[Data entries]
-- Opening Marker --

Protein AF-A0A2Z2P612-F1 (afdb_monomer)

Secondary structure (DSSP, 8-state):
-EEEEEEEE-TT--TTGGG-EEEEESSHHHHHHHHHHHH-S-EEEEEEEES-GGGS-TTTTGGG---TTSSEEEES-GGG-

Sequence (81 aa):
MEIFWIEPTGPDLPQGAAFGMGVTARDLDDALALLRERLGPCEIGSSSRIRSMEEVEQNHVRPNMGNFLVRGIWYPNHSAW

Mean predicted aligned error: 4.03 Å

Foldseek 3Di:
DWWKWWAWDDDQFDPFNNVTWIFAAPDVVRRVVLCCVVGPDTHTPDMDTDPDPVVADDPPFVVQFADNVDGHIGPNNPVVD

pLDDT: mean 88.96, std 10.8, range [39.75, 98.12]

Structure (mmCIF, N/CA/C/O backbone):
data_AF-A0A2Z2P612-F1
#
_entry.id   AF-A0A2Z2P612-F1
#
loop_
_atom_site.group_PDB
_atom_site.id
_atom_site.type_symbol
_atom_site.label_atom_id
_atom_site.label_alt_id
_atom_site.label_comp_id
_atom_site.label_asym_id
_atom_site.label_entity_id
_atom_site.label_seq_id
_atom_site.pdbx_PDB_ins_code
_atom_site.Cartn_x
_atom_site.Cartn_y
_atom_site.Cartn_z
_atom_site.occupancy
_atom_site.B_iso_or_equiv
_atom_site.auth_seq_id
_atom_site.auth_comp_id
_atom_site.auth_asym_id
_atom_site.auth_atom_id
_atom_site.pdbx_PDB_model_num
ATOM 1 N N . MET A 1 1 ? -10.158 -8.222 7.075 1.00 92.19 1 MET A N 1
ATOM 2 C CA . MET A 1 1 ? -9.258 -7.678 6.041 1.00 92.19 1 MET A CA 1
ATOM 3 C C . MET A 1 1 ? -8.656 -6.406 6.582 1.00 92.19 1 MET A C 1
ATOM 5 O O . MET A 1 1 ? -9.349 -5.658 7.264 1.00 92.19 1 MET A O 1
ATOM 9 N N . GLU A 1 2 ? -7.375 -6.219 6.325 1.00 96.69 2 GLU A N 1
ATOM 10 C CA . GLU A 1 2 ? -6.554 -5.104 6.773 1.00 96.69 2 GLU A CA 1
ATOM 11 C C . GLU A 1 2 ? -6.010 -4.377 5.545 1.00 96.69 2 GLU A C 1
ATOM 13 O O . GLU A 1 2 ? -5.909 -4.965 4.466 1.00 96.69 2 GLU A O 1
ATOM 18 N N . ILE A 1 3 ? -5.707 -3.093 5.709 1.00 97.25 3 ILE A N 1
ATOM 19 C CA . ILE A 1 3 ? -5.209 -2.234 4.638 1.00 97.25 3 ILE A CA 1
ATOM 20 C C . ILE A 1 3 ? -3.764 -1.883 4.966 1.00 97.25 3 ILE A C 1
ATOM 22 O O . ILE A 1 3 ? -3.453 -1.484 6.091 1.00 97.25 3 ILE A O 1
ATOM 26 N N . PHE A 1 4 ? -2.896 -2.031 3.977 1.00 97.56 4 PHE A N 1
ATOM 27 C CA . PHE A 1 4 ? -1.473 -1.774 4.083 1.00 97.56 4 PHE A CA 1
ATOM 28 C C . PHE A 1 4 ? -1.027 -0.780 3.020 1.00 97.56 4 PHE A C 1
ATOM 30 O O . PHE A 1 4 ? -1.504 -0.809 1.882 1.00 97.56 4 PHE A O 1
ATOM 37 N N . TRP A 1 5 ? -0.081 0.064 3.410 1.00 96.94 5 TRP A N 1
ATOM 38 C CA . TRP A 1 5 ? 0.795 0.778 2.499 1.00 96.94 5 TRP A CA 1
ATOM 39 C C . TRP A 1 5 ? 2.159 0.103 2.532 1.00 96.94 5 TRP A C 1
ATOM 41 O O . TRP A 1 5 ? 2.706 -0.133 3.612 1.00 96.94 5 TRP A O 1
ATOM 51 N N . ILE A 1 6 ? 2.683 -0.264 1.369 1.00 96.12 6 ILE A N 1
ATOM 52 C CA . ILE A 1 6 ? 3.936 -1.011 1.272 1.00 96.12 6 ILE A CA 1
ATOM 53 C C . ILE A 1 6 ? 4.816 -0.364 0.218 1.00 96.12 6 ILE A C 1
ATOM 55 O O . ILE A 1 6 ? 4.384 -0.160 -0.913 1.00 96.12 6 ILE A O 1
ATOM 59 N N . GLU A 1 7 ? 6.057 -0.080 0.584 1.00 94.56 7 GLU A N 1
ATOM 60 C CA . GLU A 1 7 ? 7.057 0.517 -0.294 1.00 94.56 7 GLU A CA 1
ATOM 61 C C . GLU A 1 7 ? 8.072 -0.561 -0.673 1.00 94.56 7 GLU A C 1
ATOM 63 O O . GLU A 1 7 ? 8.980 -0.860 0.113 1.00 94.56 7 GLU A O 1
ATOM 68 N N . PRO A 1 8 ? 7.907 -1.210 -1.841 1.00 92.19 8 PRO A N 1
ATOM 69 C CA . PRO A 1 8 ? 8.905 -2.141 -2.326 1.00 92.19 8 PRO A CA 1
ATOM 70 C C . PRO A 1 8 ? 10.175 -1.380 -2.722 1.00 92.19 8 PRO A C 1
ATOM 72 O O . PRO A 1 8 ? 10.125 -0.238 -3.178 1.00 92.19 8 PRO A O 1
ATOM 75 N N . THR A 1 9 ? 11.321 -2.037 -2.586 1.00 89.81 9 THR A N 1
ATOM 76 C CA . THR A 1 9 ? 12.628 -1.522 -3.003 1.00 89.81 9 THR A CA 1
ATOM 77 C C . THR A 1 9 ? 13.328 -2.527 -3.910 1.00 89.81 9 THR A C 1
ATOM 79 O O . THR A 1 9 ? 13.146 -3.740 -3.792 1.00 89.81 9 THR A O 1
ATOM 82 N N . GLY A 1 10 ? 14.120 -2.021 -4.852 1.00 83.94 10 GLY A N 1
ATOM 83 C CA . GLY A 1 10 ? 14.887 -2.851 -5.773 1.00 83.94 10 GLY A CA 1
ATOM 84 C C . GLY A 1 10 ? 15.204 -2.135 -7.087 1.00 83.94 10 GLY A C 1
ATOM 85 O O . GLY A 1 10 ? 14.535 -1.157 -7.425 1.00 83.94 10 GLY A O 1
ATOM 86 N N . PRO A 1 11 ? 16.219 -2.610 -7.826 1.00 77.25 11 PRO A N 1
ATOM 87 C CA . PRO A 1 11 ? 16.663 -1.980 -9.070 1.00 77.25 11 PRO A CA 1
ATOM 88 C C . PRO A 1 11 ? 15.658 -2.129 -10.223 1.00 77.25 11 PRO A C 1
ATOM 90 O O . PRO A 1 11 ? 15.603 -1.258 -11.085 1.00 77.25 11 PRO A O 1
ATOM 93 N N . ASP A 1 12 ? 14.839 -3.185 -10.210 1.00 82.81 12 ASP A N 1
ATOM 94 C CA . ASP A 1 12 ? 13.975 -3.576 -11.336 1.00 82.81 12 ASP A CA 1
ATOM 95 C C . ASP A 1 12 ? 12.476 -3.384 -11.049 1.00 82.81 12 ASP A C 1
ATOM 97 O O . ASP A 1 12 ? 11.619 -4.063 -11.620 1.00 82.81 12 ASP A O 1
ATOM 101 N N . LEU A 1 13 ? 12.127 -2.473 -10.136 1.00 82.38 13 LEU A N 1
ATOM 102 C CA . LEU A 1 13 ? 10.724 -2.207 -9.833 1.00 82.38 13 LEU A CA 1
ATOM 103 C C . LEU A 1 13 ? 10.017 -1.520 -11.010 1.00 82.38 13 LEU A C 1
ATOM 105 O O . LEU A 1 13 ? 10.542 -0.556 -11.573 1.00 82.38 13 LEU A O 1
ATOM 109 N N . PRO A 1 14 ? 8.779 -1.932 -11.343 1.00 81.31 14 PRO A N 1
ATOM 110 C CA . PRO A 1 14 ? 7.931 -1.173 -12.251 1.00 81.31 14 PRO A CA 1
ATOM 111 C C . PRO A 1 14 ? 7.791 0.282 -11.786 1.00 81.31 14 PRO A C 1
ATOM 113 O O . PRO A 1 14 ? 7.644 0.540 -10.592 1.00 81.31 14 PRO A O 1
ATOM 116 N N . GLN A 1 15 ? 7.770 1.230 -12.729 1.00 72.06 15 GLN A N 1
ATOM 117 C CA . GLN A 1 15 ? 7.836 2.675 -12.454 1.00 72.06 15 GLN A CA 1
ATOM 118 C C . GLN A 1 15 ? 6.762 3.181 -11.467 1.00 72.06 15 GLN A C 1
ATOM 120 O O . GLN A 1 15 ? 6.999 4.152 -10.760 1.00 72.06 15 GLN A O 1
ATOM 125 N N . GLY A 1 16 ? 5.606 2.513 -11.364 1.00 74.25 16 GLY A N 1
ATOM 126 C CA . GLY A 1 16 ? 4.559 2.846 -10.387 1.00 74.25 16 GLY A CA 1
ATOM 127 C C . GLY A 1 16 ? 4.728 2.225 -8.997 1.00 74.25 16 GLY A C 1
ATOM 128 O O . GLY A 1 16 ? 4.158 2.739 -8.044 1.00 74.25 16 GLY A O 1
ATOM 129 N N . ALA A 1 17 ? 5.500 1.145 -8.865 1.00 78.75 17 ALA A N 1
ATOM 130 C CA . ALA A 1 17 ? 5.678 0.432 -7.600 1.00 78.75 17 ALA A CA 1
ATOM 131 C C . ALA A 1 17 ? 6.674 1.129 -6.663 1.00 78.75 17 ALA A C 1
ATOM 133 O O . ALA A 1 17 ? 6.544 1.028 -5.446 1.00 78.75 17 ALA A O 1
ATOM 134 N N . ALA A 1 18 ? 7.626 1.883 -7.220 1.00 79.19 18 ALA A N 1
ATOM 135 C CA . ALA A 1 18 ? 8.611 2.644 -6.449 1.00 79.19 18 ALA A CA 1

-- Closing Marker --

Required action ▸
Copy out, exactly and alone, the lines of the entries above between the ones holding "ATOM 70 C C" and "ATOM 77 C C", inclusive.

Result of the exercise ▸
ATOM 70 C C . PRO A 1 8 ? 10.175 -1.380 -2.722 1.00 92.19 8 PRO A C 1
ATOM 72 O O . PRO A 1 8 ? 10.125 -0.238 -3.178 1.00 92.19 8 PRO A O 1
ATOM 75 N N . THR A 1 9 ? 11.321 -2.037 -2.586 1.00 89.81 9 THR A N 1
ATOM 76 C CA . THR A 1 9 ? 12.628 -1.522 -3.003 1.00 89.81 9 THR A CA 1
ATOM 77 C C . THR A 1 9 ? 13.328 -2.527 -3.910 1.00 89.81 9 THR A C 1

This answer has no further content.